Source data
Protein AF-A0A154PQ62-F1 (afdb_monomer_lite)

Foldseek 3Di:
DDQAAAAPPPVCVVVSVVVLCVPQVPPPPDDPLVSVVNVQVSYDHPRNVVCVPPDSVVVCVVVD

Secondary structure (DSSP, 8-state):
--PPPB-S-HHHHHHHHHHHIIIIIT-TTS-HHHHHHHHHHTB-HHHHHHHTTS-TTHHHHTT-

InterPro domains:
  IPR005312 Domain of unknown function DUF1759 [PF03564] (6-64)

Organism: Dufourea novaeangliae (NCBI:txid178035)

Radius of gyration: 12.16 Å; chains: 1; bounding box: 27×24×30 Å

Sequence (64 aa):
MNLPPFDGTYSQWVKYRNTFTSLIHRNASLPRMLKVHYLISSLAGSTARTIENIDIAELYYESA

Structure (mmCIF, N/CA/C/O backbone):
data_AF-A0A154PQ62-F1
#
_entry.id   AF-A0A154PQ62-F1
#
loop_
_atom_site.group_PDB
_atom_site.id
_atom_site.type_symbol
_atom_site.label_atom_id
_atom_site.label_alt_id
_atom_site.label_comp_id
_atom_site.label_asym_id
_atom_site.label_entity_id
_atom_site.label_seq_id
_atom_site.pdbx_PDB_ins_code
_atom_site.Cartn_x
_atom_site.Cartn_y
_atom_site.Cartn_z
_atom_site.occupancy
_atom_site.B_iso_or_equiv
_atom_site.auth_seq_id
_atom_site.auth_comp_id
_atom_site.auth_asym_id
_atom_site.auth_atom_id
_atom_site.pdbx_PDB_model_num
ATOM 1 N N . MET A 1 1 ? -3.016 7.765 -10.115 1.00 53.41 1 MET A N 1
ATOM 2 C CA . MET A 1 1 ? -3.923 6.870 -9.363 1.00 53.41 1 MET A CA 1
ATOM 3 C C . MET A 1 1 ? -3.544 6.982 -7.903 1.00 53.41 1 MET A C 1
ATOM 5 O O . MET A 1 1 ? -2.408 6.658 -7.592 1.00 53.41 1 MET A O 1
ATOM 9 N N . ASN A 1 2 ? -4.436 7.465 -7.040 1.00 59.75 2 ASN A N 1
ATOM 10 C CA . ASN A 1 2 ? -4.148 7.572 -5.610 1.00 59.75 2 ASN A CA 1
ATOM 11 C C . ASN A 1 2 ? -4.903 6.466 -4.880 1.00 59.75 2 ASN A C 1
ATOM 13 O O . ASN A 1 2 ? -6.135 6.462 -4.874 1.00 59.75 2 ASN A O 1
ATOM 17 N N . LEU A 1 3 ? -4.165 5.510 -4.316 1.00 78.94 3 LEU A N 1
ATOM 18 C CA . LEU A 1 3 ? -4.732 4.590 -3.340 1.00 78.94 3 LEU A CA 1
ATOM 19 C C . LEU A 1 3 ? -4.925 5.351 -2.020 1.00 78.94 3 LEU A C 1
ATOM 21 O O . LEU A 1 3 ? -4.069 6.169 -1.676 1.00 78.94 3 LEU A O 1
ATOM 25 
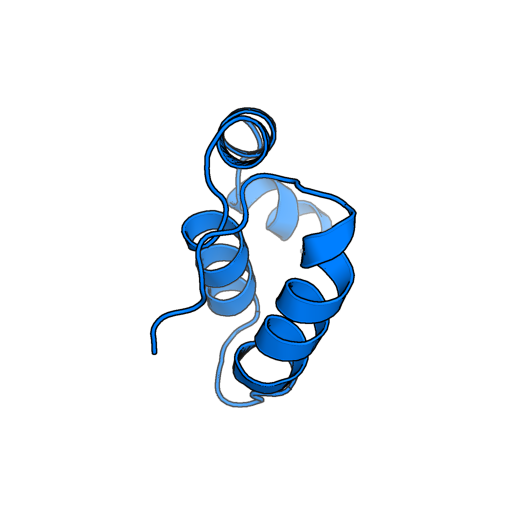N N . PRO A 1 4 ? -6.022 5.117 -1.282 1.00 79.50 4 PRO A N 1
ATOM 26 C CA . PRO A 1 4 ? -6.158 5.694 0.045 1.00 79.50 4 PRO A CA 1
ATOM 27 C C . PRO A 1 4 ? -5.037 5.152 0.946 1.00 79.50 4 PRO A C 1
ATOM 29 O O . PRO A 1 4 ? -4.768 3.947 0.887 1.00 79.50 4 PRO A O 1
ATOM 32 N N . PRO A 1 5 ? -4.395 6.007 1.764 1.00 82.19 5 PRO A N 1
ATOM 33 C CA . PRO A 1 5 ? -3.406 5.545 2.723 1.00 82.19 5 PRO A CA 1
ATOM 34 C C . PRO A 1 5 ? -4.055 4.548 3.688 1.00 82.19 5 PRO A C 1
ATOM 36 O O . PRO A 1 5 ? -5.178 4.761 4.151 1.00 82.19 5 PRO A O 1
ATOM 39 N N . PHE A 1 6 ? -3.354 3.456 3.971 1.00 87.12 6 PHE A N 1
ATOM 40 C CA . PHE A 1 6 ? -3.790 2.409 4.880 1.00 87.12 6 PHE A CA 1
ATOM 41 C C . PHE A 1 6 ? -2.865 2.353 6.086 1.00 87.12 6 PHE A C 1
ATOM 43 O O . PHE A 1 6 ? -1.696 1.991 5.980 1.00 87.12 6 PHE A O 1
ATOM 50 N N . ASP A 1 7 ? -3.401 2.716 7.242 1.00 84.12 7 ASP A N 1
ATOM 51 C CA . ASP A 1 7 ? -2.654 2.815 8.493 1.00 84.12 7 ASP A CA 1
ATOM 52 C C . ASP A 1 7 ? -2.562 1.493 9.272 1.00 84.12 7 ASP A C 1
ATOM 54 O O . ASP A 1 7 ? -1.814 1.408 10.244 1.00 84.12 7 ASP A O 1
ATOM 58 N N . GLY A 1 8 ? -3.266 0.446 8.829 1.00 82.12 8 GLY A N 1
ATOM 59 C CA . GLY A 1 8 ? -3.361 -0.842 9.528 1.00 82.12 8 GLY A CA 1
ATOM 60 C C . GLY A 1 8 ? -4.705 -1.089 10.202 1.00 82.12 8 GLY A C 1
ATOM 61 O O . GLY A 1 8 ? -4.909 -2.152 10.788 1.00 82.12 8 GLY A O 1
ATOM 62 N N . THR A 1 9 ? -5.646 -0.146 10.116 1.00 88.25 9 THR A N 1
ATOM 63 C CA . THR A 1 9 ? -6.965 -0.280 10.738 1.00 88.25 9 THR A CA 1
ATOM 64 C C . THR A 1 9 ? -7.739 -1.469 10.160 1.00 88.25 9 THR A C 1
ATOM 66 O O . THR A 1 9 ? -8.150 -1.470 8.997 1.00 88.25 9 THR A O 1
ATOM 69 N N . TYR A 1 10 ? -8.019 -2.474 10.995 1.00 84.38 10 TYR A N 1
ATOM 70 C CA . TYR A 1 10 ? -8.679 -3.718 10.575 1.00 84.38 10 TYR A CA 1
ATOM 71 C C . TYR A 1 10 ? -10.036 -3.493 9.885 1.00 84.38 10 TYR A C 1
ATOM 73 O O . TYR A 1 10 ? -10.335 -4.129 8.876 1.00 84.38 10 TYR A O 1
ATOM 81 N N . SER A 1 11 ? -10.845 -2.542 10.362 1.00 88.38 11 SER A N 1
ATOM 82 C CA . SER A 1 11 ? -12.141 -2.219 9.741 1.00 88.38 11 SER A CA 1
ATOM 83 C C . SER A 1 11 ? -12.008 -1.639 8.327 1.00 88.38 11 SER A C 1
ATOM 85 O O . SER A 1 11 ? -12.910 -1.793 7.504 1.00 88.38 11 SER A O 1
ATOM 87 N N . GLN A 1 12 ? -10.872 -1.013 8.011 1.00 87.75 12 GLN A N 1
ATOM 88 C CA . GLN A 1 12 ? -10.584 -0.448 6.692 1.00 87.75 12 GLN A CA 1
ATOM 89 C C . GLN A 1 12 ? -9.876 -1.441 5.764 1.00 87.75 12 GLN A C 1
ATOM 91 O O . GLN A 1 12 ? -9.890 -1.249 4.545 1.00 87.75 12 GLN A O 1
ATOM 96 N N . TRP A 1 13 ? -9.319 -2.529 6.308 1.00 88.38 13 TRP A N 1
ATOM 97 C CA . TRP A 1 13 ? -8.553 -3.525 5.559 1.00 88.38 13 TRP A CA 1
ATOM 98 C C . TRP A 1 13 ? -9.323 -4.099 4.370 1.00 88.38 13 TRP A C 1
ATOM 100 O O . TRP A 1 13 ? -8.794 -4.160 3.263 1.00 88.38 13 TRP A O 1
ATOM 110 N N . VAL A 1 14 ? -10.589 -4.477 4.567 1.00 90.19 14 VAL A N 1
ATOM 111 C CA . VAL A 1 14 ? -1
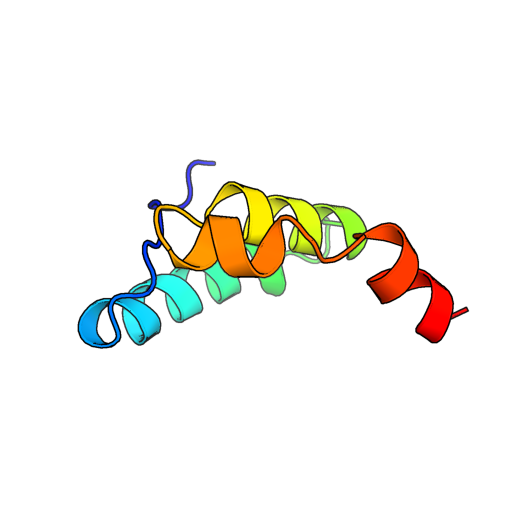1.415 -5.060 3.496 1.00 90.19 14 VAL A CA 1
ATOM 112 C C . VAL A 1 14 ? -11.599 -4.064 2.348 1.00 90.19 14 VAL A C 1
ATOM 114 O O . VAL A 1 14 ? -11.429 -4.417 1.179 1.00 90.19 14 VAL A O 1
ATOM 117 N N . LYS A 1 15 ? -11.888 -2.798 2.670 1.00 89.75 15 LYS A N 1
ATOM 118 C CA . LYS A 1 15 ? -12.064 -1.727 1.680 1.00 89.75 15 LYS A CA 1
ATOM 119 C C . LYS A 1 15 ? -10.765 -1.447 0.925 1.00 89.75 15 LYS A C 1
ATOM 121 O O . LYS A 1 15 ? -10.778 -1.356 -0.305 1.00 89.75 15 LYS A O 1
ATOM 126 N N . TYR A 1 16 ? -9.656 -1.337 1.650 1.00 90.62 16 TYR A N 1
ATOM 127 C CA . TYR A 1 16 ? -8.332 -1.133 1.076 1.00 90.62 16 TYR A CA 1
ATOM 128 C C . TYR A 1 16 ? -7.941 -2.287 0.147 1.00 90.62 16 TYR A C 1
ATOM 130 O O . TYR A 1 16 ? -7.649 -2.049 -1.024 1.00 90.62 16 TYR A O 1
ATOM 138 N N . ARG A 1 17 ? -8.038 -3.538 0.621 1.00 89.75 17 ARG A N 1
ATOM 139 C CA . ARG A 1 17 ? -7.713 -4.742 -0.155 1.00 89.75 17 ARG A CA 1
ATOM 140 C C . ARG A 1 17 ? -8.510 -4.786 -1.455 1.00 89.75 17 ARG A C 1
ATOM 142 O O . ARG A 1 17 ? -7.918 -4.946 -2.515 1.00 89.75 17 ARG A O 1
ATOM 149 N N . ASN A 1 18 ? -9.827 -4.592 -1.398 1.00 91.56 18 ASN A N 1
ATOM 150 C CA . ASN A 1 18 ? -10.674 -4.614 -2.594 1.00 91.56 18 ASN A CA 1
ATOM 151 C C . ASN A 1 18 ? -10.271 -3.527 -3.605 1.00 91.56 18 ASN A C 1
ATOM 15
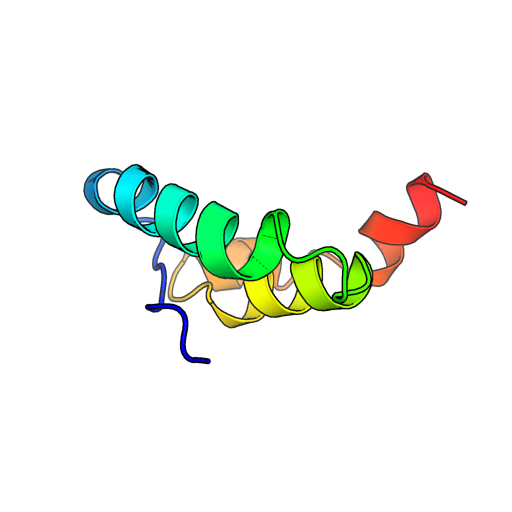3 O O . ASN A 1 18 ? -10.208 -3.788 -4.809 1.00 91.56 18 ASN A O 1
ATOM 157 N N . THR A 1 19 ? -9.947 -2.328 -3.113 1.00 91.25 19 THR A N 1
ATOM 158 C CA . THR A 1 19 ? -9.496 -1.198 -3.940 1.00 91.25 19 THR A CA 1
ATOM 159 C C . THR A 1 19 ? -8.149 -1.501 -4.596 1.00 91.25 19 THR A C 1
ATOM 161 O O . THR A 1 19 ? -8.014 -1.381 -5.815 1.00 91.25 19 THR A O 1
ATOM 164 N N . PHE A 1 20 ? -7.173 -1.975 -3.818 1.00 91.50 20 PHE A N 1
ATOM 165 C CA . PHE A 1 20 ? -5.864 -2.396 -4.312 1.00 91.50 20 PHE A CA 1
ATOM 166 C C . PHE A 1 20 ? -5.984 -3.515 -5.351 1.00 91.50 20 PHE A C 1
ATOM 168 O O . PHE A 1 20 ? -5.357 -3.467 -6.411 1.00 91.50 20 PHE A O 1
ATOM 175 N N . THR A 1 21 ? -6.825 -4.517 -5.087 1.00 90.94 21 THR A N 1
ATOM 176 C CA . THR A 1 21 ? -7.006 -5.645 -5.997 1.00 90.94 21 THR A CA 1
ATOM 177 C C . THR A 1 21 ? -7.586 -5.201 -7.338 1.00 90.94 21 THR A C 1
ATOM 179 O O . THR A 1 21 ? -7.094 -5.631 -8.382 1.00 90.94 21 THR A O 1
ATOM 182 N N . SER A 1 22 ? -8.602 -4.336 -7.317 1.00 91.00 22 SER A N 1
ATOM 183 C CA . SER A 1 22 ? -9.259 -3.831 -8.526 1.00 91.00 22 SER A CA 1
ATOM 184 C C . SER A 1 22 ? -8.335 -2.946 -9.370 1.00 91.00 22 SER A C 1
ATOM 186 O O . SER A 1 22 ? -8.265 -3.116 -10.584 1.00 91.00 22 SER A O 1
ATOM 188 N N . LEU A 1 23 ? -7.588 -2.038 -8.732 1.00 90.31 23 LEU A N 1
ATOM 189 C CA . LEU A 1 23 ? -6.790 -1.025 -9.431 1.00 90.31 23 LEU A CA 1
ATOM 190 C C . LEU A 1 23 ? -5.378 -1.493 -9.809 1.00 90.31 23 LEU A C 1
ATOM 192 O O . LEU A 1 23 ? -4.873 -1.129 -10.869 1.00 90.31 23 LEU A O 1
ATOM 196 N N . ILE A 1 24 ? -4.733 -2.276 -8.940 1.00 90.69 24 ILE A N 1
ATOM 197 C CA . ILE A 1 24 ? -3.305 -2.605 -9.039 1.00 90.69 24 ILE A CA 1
...
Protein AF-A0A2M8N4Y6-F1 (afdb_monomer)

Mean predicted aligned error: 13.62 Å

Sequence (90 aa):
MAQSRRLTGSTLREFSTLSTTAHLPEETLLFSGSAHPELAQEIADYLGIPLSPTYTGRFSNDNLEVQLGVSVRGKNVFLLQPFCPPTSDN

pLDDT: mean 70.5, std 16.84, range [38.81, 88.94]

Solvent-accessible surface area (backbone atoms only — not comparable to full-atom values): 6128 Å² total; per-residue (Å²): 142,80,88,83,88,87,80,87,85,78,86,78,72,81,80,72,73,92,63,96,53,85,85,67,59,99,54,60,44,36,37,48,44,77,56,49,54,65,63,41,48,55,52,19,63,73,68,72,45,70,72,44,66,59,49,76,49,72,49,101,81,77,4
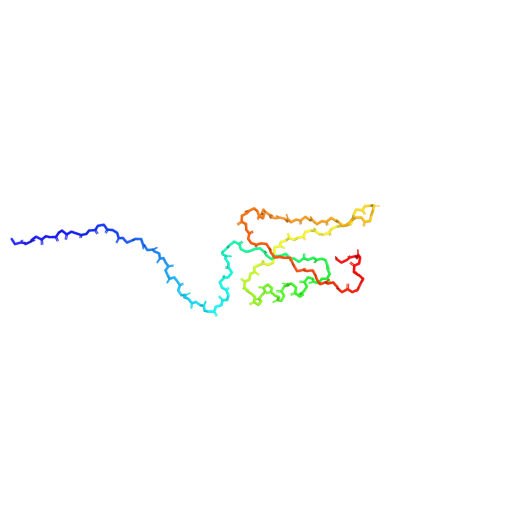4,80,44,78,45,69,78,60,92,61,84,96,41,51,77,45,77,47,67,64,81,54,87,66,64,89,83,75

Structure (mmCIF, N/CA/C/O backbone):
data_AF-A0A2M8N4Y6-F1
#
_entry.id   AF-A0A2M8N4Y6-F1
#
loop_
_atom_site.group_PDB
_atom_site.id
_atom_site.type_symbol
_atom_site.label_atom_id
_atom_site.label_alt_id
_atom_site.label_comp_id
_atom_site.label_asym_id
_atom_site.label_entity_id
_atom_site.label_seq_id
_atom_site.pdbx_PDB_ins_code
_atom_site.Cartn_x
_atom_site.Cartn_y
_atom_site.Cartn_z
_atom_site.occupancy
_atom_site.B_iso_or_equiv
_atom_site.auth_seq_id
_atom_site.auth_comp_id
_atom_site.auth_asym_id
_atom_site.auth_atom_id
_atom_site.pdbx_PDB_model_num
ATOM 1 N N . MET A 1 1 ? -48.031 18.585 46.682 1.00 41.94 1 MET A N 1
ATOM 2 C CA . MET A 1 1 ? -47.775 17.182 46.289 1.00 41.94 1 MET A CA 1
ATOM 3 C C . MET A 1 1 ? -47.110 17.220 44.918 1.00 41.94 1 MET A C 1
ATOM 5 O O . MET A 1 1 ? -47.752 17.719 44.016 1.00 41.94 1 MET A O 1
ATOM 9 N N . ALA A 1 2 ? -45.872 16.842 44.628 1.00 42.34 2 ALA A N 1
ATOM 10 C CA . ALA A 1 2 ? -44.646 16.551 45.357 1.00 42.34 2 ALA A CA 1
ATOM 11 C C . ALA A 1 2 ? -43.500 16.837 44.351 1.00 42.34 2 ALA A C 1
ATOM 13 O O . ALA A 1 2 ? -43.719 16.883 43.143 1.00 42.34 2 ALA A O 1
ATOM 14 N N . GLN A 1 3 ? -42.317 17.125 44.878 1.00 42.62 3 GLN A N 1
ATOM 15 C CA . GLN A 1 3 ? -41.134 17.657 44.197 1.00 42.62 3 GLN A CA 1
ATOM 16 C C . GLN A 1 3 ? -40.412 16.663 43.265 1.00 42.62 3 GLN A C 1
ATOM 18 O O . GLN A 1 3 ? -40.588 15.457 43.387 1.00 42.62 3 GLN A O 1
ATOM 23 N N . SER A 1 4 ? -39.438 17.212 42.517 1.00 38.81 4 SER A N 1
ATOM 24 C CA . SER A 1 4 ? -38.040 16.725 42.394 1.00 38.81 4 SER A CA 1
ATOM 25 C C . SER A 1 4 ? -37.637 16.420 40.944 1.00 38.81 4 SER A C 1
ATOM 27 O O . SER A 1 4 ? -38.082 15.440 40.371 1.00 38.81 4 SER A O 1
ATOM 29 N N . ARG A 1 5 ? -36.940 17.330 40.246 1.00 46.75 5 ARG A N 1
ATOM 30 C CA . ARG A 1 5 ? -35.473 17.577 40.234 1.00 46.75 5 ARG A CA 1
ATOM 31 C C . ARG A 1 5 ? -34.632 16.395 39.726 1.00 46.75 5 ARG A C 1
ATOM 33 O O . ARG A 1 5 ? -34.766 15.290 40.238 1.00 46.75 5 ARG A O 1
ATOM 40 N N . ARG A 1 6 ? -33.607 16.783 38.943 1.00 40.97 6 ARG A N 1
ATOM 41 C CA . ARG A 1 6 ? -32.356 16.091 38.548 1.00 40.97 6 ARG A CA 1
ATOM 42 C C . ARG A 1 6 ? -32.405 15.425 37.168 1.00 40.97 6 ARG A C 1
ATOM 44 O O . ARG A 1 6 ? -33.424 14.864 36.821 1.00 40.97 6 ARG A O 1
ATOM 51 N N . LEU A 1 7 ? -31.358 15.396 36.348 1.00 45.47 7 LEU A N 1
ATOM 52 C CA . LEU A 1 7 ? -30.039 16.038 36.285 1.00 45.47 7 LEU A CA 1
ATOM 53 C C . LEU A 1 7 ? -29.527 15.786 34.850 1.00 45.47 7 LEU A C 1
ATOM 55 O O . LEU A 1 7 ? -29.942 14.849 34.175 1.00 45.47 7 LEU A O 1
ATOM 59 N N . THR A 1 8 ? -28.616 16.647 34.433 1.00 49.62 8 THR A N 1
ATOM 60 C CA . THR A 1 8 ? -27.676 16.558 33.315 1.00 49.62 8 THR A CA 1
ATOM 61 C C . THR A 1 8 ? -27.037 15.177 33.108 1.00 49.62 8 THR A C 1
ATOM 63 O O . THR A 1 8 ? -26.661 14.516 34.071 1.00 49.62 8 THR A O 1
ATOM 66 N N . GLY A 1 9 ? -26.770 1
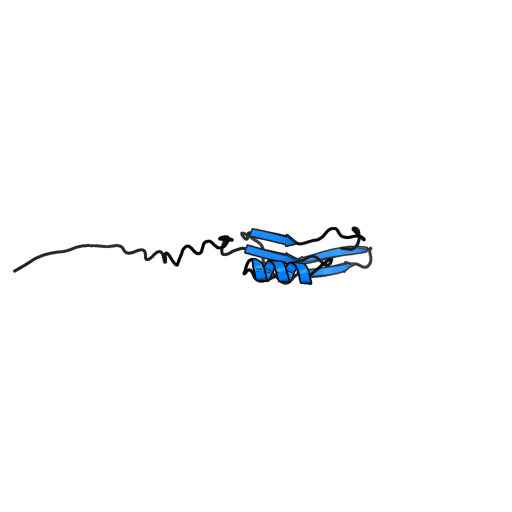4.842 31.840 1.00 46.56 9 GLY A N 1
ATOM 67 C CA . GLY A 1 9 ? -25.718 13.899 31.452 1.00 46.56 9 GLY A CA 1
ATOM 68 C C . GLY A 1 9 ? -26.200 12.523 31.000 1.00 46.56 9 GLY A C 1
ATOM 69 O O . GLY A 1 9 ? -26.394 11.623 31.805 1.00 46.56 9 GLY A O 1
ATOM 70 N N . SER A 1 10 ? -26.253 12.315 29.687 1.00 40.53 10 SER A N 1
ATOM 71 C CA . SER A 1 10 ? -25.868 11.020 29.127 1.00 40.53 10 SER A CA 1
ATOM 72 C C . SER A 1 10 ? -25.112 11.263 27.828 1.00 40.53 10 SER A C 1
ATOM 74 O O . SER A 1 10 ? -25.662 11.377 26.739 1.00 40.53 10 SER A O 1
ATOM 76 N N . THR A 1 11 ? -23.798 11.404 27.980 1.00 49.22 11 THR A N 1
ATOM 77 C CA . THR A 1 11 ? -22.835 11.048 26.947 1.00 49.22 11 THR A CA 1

> _What to do_: What is wanted is an exact copy of the lines above from the one containing "ATOM 119 C C" through the one containing "ATOM 159 C C", with no pictures in it.

> _Output for this exercise_:
ATOM 119 C C . LYS A 1 15 ? -10.765 -1.447 0.925 1.00 89.75 15 LYS A C 1
ATOM 121 O O . LYS A 1 15 ? -10.778 -1.356 -0.305 1.00 89.75 15 LYS A O 1
ATOM 126 N N . TYR A 1 16 ? -9.656 -1.337 1.650 1.00 90.62 16 TYR A N 1
ATOM 127 C CA . TYR A 1 16 ? -8.332 -1.133 1.076 1.00 90.62 16 TYR A CA 1
ATOM 128 C C . TYR A 1 16 ? -7.941 -2.287 0.147 1.00 90.62 16 TYR A C 1
ATOM 130 O O . TYR A 1 16 ? -7.649 -2.049 -1.024 1.00 90.62 16 TYR A O 1
ATOM 138 N N . ARG A 1 17 ? -8.038 -3.538 0.621 1.00 89.75 17 ARG A N 1
ATOM 139 C CA . ARG A 1 17 ? -7.713 -4.742 -0.155 1.00 89.75 17 ARG A CA 1
ATOM 140 C C . ARG A 1 17 ? -8.510 -4.786 -1.455 1.00 89.75 17 ARG A C 1
ATOM 142 O O . ARG A 1 17 ? -7.918 -4.946 -2.515 1.00 89.75 17 ARG A O 1
ATOM 149 N N . ASN A 1 18 ? -9.827 -4.592 -1.398 1.00 91.56 18 ASN A N 1
ATOM 150 C CA . ASN A 1 18 ? -10.674 -4.614 -2.594 1.00 91.56 18 ASN A CA 1
ATOM 151 C C . ASN A 1 18 ? -10.271 -3.527 -3.605 1.00 91.56 18 ASN A C 1
ATOM 15
3 O O . ASN A 1 18 ? -10.208 -3.788 -4.809 1.00 91.56 18 ASN A O 1
ATOM 157 N N . THR A 1 19 ? -9.947 -2.328 -3.113 1.00 91.25 19 THR A N 1
ATOM 158 C CA . THR A 1 19 ? -9.496 -1.198 -3.940 1.00 91.25 19 THR A CA 1
ATOM 159 C C . THR A 1 19 ? -8.149 -1.501 -4.596 1.00 91.25 19 THR A C 1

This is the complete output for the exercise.